[Collected data entries]
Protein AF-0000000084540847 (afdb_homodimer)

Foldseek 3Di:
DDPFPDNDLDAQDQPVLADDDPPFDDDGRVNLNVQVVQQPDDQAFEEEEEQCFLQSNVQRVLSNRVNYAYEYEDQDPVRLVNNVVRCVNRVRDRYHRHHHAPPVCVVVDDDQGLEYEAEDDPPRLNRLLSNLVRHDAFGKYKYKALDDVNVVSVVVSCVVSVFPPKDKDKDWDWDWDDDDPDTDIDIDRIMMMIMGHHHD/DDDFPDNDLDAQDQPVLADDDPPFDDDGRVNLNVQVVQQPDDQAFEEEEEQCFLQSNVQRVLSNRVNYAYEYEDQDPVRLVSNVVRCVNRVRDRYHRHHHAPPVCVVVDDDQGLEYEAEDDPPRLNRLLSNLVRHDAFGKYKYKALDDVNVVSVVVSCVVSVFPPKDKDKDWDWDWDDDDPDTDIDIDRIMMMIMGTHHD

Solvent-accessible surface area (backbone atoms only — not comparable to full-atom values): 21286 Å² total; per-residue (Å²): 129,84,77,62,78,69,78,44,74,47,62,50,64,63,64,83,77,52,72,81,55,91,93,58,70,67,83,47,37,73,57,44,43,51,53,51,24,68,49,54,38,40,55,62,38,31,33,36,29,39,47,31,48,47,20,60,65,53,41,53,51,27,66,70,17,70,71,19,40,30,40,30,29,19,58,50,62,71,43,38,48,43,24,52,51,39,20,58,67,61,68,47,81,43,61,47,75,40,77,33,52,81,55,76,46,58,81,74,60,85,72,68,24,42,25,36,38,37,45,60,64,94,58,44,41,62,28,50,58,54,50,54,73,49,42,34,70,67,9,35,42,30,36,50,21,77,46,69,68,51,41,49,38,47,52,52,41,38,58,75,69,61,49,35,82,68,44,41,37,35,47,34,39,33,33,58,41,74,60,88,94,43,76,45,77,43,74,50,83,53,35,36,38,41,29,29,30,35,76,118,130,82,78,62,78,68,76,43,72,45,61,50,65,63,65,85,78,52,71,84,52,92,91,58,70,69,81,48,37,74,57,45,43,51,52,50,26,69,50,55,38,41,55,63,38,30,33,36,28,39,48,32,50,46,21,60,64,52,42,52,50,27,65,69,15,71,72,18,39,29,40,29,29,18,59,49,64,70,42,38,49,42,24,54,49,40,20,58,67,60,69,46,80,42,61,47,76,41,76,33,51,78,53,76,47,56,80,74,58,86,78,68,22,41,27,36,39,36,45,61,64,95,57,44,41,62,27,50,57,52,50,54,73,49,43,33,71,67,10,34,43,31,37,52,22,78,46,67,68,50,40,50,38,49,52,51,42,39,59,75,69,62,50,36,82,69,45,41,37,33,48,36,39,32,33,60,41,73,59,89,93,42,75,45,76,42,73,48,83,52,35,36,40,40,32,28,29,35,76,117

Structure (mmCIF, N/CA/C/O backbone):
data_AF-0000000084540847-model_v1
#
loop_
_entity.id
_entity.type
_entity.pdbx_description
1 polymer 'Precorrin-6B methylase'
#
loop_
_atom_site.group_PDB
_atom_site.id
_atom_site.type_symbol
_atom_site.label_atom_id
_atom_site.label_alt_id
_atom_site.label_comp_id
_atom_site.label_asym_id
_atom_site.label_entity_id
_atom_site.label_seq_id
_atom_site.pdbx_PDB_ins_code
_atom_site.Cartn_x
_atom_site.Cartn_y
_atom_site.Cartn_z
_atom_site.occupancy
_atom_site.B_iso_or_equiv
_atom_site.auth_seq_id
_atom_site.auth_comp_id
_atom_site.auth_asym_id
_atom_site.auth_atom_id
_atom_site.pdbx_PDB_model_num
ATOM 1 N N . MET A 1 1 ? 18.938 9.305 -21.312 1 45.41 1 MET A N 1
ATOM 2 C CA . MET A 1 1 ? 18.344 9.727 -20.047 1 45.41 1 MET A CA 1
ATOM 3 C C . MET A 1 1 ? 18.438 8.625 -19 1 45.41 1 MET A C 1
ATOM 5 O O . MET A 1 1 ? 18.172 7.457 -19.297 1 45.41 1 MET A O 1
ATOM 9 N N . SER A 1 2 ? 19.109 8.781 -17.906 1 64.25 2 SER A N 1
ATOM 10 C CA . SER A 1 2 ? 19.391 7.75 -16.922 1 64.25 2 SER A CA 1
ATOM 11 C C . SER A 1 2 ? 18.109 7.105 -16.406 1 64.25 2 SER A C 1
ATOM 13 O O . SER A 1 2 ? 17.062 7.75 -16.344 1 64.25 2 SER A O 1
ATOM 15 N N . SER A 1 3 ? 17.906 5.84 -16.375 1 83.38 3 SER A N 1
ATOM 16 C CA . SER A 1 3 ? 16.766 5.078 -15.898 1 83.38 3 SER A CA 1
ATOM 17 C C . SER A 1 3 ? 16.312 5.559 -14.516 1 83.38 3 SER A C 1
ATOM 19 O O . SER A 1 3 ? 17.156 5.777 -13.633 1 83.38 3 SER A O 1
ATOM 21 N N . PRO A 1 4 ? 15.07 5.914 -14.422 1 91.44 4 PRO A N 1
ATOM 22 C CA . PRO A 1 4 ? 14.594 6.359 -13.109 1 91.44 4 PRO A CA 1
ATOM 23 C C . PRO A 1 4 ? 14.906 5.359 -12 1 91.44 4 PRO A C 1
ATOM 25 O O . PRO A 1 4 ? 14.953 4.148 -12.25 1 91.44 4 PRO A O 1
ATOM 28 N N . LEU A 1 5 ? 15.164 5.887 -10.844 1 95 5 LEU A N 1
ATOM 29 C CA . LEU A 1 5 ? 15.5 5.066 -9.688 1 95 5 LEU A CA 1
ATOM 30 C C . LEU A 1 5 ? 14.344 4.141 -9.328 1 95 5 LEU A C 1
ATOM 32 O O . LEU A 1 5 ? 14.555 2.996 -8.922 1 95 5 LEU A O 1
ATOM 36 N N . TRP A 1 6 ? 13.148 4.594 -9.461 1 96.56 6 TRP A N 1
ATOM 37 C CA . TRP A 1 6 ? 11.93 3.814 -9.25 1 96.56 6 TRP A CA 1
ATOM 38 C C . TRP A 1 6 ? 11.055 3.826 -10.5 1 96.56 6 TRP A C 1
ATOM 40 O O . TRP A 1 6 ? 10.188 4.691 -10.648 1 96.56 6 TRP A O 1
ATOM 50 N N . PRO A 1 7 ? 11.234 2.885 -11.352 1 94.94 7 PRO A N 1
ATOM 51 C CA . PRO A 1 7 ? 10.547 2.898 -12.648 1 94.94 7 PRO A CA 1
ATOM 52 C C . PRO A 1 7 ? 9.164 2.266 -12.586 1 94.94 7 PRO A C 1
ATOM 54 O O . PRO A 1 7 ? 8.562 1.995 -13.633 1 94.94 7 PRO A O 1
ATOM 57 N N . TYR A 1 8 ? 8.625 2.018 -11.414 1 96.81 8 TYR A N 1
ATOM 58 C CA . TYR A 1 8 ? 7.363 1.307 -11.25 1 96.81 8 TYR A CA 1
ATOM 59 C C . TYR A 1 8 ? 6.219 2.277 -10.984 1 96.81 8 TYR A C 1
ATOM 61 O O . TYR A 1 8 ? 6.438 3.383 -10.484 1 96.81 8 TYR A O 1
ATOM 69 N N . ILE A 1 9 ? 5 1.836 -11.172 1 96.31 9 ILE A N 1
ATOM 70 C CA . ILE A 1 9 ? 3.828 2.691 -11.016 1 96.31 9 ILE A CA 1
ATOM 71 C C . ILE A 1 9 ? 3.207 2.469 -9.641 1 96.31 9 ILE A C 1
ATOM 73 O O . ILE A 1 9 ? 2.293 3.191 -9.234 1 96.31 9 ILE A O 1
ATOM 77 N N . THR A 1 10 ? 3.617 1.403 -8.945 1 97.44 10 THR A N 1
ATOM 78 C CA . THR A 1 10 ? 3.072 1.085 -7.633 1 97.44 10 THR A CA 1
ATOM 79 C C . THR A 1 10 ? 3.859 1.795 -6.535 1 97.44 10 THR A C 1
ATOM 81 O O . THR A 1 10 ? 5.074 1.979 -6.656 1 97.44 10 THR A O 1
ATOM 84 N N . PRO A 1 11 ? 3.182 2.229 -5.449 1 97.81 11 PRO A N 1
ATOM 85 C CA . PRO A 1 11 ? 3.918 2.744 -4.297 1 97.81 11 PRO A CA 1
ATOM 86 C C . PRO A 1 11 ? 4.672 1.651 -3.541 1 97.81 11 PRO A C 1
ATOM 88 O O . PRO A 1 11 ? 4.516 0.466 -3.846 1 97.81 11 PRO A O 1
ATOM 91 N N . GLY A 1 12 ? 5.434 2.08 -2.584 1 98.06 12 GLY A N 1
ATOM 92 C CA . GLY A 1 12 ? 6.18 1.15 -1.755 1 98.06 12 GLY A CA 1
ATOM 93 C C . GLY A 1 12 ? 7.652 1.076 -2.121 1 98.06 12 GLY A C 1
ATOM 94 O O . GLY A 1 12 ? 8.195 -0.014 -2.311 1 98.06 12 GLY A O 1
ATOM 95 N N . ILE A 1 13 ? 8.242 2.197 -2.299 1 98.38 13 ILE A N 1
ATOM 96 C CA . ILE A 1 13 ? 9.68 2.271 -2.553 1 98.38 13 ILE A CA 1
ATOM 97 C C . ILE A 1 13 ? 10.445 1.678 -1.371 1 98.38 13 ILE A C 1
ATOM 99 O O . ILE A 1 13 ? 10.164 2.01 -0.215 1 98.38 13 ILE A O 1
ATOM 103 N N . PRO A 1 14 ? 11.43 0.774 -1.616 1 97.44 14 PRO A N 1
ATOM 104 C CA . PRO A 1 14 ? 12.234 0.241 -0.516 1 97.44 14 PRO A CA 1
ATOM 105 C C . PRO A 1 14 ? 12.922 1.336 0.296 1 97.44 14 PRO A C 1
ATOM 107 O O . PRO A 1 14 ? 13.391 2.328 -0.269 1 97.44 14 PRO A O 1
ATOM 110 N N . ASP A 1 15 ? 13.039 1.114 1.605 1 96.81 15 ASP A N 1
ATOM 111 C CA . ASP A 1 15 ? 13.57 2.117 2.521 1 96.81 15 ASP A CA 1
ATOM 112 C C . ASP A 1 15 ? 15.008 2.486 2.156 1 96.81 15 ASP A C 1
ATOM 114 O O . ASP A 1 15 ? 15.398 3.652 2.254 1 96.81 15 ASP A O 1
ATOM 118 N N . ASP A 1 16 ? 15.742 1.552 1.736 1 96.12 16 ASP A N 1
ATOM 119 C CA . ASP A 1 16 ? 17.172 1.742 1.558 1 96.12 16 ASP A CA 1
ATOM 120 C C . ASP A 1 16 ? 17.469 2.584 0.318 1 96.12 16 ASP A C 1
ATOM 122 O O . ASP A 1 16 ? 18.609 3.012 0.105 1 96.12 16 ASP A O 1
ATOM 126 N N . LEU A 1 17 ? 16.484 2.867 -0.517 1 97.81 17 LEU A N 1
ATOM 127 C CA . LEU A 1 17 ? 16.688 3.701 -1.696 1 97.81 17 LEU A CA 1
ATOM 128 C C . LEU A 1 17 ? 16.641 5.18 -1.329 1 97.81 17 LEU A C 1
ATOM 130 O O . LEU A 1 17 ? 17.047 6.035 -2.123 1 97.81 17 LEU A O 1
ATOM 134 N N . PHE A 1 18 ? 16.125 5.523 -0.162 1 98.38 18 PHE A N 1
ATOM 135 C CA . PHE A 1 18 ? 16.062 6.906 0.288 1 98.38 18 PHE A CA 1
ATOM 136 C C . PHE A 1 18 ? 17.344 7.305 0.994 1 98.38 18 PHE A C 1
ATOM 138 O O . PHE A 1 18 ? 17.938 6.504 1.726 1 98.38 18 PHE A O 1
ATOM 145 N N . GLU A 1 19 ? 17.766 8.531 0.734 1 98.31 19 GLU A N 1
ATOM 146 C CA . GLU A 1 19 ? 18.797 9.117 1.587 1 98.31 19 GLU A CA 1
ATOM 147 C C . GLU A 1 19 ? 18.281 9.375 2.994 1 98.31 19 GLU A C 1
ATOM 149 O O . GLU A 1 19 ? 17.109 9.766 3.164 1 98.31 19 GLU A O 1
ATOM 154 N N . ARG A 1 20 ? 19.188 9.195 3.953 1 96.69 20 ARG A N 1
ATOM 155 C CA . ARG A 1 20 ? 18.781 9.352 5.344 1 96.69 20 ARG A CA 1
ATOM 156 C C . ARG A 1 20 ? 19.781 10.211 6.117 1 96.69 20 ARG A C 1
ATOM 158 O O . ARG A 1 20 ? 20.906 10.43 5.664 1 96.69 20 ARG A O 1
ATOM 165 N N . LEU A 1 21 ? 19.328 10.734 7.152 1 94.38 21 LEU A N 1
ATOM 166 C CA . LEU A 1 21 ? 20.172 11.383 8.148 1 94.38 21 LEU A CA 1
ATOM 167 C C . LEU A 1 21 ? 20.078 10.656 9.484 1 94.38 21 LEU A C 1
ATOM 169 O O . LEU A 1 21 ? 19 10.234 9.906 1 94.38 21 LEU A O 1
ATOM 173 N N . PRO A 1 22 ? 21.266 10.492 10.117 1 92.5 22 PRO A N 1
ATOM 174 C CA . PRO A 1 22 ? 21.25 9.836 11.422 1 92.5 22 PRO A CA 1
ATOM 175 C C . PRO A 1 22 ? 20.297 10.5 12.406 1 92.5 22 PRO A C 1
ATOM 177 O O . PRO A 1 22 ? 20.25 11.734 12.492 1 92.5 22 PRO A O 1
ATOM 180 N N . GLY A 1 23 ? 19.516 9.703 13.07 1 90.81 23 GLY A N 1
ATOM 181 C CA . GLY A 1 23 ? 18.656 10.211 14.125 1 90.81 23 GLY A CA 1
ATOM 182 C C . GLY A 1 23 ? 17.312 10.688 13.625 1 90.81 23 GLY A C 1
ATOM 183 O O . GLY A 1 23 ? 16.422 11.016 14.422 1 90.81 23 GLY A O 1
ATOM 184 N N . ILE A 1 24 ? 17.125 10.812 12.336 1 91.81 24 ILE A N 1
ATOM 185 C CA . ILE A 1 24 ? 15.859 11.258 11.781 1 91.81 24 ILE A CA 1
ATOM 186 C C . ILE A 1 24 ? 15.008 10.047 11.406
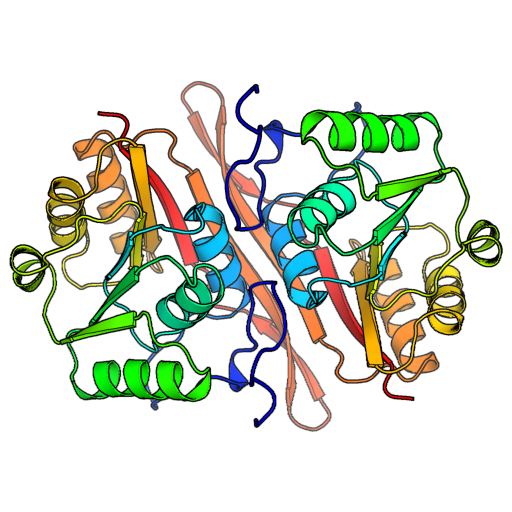 1 91.81 24 ILE A C 1
ATOM 188 O O . ILE A 1 24 ? 15.383 9.266 10.523 1 91.81 24 ILE A O 1
ATOM 192 N N . PRO A 1 25 ? 13.93 9.93 12.047 1 90.5 25 PRO A N 1
ATOM 193 C CA . PRO A 1 25 ? 13.078 8.781 11.734 1 90.5 25 PRO A CA 1
ATOM 194 C C . PRO A 1 25 ? 12.516 8.828 10.312 1 90.5 25 PRO A C 1
ATOM 196 O O . PRO A 1 25 ? 12.398 9.906 9.734 1 90.5 25 PRO A O 1
ATOM 199 N N . MET A 1 26 ? 12.219 7.668 9.766 1 93.19 26 MET A N 1
ATOM 200 C CA . MET A 1 26 ? 11.617 7.512 8.453 1 93.19 26 MET A CA 1
ATOM 201 C C . MET A 1 26 ? 10.406 6.59 8.508 1 93.19 26 MET A C 1
ATOM 203 O O . MET A 1 26 ? 10.438 5.551 9.172 1 93.19 26 MET A O 1
ATOM 207 N N . SER A 1 27 ? 9.32 7.035 7.84 1 92.88 27 SER A N 1
ATOM 208 C CA . SER A 1 27 ? 8.195 6.117 7.68 1 92.88 27 SER A CA 1
ATOM 209 C C . SER A 1 27 ? 8.578 4.922 6.812 1 92.88 27 SER A C 1
ATOM 211 O O . SER A 1 27 ? 9.008 5.086 5.668 1 92.88 27 SER A O 1
ATOM 213 N N . LYS A 1 28 ? 8.398 3.77 7.438 1 94.94 28 LYS A N 1
ATOM 214 C CA . LYS A 1 28 ? 8.789 2.551 6.742 1 94.94 28 LYS A CA 1
ATOM 215 C C . LYS A 1 28 ? 7.832 2.232 5.598 1 94.94 28 LYS A C 1
ATOM 217 O O . LYS A 1 28 ? 6.699 2.719 5.578 1 94.94 28 LYS A O 1
ATOM 222 N N . ARG A 1 29 ? 8.305 1.436 4.641 1 97 29 ARG A N 1
ATOM 223 C CA . ARG A 1 29 ? 7.609 1.108 3.402 1 97 29 ARG A CA 1
ATOM 224 C C . ARG A 1 29 ? 6.164 0.702 3.678 1 97 29 ARG A C 1
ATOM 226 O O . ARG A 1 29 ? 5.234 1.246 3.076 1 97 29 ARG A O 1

**Your task**
In the records above, find every line that contains the word "backbone" and copy it.

**Written response**
Solvent-accessible surface area (backbone atoms only — not comparable to full-atom values): 21286 Å² total; per-residue (Å²): 129,84,77,62,78,69,78,44,74,47,62,50,64,63,64,83,77,52,72,81,55,91,93,58,70,67,83,47,37,73,57,44,43,51,53,51,24,68,49,54,38,40,55,62,38,31,33,36,29,39,47,31,48,47,20,60,65,53,41,53,51,27,66,70,17,70,71,19,40,30,40,30,29,19,58,50,62,71,43,38,48,43,24,52,51,39,20,58,67,61,68,47,81,43,61,47,75,40,77,33,52,81,55,76,46,58,81,74,60,85,72,68,24,42,25,36,38,37,45,60,64,94,58,44,41,62,28,50,58,54,50,54,73,49,42,34,70,67,9,35,42,30,36,50,21,77,46,69,68,51,41,49,38,47,52,52,41,38,58,75,69,61,49,35,82,68,44,41,37,35,47,34,39,33,33,58,41,74,60,88,94,43,76,45,77,43,74,50,83,53,35,36,38,41,29,29,30,35,76,118,130,82,78,62,78,68,76,43,72,45,61,50,65,63,65,85,78,52,71,84,52,92,91,58,70,69,81,48,37,74,57,45,43,51,52,50,26,69,50,55,38,41,55,63,38,30,33,36,28,39,48,32,50,46,21,60,64,52,42,52,50,27,65,69,15,71,72,18,39,29,40,29,29,18,59,49,64,70,42,38,49,42,24,54,49,40,20,58,67,60,69,46,80,42,61,47,76,41,76,33,51,78,53,76,47,56,80,74,58,86,78,68,22,41,27,36,39,36,45,61,64,95,57,44,41,62,27,50,57,52,50,54,73,49,43,33,71,67,10,34,43,31,37,52,22,78,46,67,68,50,40,50,38,49,52,51,42,39,59,75,69,62,50,36,82,69,45,41,37,33,48,36,39,32,33,60,41,73,59,89,93,42,75,45,76,42,73,48,83,52,35,36,40,40,32,28,29,35,76,117
Structure (mmCIF, N/CA/C/O backbone):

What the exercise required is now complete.